Symbolic Regression With Genetic Programming

In Machine Learning, Regression Analysis is a process for modeling the relationship between variables. There are many types of regression such as Linear regression, Logistic regression, Quantile regression, Ridge regression, and more. Each type conforms to a specific model such as linear v.s. logistic. The biggest part of using regression analysis is knowing what model to use. What if our machine learning technique could figure that out for us automatically?

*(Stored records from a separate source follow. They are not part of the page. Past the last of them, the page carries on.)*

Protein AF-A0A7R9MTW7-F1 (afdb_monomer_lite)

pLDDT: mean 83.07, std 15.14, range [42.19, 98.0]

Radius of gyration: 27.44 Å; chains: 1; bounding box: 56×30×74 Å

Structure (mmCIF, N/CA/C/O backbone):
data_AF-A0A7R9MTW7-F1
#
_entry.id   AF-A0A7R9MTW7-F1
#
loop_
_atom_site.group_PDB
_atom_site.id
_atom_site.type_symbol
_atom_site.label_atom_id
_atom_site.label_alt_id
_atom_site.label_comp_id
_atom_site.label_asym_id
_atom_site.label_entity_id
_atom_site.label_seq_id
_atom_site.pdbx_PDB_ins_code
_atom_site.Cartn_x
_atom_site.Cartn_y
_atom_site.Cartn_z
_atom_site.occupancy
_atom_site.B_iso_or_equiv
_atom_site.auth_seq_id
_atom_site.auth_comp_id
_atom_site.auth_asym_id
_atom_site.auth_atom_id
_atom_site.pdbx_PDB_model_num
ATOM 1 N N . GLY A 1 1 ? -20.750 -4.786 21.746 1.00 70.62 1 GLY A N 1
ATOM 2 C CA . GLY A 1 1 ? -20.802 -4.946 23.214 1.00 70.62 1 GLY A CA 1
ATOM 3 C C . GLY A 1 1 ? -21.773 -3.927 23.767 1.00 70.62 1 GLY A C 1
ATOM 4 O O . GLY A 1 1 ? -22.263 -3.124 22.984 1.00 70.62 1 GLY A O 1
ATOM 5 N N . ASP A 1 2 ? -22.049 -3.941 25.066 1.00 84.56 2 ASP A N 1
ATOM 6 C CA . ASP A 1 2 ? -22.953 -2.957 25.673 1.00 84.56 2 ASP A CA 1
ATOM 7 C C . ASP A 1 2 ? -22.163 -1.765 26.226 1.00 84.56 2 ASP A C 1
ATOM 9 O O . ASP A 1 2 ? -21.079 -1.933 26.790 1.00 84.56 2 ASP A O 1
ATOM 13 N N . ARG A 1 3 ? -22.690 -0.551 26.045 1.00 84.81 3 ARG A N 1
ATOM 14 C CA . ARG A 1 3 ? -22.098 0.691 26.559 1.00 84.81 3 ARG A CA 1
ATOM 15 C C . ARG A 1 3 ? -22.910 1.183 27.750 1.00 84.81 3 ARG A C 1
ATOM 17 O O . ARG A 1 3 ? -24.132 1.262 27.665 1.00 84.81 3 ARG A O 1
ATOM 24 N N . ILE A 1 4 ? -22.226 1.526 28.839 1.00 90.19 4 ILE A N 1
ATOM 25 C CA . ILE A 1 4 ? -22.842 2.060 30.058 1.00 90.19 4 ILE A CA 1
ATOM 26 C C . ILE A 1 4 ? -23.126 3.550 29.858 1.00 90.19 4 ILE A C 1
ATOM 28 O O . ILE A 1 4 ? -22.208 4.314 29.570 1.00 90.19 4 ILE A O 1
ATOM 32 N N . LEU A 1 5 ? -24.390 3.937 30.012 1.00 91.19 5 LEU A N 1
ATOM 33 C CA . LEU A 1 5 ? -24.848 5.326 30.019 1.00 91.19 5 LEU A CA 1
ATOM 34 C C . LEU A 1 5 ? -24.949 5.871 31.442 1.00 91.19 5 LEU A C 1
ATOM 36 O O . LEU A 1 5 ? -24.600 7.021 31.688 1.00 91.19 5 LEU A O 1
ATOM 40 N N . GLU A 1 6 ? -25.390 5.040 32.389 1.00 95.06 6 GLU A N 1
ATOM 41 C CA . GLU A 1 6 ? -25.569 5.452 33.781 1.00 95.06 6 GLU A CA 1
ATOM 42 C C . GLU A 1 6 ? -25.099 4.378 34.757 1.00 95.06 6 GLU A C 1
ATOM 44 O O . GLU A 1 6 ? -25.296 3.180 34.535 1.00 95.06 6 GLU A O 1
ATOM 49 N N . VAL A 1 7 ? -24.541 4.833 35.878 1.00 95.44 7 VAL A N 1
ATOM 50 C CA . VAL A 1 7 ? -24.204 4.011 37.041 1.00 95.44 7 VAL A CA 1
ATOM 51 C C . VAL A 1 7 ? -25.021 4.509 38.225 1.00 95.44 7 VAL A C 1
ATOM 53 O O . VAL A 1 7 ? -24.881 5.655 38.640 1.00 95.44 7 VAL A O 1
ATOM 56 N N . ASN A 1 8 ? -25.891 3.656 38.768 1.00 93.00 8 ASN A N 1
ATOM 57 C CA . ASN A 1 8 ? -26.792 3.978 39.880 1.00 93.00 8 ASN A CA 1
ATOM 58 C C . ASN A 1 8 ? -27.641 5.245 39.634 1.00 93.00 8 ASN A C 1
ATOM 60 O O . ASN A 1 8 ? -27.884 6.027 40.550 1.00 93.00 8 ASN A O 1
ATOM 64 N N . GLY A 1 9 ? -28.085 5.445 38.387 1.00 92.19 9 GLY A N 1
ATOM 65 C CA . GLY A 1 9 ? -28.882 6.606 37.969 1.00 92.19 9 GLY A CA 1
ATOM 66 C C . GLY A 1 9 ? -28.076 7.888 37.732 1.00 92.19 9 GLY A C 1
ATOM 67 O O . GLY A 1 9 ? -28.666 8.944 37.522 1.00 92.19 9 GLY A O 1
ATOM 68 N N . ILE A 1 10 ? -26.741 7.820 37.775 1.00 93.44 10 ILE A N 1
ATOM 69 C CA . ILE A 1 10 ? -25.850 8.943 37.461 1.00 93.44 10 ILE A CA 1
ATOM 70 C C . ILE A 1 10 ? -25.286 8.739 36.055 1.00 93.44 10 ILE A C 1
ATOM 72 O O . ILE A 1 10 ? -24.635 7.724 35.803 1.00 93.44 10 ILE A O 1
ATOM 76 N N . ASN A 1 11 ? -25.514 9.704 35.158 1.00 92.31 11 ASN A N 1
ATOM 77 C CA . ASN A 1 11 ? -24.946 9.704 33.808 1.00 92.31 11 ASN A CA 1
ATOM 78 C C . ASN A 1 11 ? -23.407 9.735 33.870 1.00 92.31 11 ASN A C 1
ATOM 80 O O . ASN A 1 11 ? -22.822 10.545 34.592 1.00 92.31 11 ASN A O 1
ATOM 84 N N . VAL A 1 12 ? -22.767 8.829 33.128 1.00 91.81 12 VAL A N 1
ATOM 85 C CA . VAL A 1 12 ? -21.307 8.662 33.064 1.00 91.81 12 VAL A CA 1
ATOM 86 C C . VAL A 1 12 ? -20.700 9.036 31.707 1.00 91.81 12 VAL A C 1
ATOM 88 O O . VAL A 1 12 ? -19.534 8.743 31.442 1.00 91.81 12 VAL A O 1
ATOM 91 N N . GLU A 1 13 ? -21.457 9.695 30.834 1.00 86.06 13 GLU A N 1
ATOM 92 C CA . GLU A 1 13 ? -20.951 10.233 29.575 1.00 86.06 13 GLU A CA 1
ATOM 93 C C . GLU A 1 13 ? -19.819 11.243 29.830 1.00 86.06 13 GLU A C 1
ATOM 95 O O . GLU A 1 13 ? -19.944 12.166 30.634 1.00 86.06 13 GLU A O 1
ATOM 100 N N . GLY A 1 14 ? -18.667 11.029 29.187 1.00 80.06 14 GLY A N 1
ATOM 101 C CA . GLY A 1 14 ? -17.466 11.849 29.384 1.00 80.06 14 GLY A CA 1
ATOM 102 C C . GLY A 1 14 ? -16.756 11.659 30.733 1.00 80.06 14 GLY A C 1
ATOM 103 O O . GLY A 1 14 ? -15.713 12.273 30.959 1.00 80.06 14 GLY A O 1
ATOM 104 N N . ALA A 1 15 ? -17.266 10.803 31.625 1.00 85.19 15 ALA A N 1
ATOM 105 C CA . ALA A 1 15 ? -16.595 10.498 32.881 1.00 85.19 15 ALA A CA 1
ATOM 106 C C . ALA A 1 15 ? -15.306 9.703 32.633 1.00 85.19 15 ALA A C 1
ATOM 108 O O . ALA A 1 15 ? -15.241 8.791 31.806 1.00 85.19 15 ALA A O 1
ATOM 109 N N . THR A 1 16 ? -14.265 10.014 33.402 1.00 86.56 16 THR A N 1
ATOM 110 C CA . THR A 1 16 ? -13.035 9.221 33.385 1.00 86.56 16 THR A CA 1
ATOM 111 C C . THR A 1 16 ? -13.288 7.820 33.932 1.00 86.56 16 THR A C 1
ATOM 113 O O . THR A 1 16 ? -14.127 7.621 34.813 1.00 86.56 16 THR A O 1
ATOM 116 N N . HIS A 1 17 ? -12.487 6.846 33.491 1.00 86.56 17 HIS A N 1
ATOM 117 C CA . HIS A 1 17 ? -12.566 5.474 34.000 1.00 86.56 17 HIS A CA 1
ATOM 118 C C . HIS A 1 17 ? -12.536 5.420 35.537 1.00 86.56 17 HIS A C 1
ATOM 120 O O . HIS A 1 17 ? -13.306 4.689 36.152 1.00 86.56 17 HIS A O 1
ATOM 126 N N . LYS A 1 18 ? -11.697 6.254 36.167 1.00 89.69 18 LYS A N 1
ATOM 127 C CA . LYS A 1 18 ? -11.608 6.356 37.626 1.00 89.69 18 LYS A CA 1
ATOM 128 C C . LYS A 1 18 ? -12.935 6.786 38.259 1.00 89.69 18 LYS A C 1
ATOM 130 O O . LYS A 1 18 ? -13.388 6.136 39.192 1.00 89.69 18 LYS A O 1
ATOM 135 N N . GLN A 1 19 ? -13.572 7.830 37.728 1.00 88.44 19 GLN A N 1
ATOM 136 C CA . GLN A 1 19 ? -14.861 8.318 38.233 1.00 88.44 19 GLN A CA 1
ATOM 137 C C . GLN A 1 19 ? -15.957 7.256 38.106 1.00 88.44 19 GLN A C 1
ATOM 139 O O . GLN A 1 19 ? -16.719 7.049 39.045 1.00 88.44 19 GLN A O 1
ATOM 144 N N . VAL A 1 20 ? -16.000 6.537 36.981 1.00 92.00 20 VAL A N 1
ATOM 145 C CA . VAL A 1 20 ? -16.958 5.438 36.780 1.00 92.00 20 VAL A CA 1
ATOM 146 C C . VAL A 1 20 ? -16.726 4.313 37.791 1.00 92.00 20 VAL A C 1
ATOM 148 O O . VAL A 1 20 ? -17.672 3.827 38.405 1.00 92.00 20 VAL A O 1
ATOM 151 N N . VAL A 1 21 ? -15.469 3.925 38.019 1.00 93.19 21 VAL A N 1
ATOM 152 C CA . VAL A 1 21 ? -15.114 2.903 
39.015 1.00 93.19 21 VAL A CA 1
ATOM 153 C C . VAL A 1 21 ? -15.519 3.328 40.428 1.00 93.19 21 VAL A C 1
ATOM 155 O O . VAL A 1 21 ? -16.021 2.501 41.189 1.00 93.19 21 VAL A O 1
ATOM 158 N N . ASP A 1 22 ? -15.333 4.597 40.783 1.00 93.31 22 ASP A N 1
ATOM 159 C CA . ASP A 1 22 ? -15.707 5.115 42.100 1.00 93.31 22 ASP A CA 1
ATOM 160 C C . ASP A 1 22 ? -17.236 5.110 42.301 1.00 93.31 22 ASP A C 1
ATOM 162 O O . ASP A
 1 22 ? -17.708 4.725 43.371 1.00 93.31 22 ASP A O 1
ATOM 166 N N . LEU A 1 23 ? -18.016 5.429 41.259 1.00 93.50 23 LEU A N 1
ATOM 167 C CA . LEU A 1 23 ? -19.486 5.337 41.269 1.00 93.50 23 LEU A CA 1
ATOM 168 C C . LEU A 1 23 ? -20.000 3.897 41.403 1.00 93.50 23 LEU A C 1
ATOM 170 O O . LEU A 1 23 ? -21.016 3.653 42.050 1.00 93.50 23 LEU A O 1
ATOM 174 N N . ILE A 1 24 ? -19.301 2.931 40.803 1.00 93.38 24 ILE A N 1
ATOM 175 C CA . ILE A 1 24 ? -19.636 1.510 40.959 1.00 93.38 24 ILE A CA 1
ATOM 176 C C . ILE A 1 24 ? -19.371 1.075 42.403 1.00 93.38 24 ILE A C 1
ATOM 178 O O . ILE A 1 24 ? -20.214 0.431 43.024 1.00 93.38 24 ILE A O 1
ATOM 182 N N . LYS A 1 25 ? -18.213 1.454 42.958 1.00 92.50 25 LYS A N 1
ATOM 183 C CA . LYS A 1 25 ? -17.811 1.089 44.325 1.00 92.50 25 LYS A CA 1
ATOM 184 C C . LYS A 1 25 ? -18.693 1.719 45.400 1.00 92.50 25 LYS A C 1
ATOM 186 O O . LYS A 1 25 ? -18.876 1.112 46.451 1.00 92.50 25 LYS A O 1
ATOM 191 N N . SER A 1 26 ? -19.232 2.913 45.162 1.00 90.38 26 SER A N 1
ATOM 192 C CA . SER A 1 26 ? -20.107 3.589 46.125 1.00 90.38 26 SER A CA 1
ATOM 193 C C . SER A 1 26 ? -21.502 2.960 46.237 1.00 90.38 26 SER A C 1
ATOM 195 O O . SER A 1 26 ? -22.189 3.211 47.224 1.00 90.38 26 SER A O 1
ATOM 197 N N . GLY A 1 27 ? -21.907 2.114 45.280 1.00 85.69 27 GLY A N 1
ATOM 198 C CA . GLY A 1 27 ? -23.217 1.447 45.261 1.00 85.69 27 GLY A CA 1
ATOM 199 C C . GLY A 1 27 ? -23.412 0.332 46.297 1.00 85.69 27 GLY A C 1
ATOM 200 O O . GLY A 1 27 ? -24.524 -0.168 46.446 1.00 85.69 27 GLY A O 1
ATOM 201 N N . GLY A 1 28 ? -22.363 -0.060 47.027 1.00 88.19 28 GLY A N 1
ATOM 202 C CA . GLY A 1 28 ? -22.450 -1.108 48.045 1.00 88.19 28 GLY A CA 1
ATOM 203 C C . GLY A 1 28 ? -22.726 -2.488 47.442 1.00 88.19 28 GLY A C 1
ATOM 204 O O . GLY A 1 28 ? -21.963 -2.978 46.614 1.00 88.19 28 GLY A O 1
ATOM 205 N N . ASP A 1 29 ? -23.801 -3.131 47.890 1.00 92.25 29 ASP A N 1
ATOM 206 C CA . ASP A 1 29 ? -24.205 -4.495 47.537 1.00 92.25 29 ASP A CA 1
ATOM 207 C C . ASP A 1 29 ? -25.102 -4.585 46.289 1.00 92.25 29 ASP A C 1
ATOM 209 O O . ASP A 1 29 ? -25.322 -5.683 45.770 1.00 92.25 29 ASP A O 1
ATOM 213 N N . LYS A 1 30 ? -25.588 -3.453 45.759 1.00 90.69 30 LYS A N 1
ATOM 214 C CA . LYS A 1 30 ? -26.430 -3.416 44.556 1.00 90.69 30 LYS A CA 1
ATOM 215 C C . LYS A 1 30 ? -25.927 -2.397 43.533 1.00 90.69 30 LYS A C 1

Enter Genetic Programming.

With Genetic Programming, we can use Symbolic regression, which is a regression without a model. It will discover the model from the data during the analysis. Compared to symbolic regression, the other classic regression techniques are more like optimizations since they are just trying to find the best coefficients to the variables that are predetermined.

How Does Symbolic Regression Work?

Using Genetic Programming, we first determine what mathematical functions we want to use, (e.g. +, -, *, /, sin(), cos(), ln(), etc.). Then, we determine the terminals, which are our variables and constants, (e.g. x, e, PI, {1..5}). These serve as our building blocks for constructing the GP parse trees.  The Genetic Programming algorithm will discover the function that best fits the data using an error function such as root mean square as part of the fitness function.

When I was first teaching myself Genetic Programming, the Symbolic regression problem is what really attracted me the most and got me to understand how GP worked. Koza’s book, “Genetic Programming: On The Programming of Computers by Means of Natural Selection” was a great first book and is widely referenced on this subject.

Symbolic Regression in Action

Let’s look at an example of symbolic regression. I’m going to use my Genetic Programming library and I already have a symbolic regression problem app I created on top of it.

The function we’ll try to solve for will be the one from Koza’s first book on GP:

x^4 + x^3 + x^2 + x

For the parameters I’ll use the following:

  • Function Set: +,-,*,/,sin,cos,ln
  • Terminal Set: X
  • Generations: 150
  • Population Size: 500
  • Crossover rate: 90%
  • Mutation rate: 10%
  • Reproduction rate: 10%
  • Fitness cases: 20 data points from the target function, evenly sampled from the interval [-1,1].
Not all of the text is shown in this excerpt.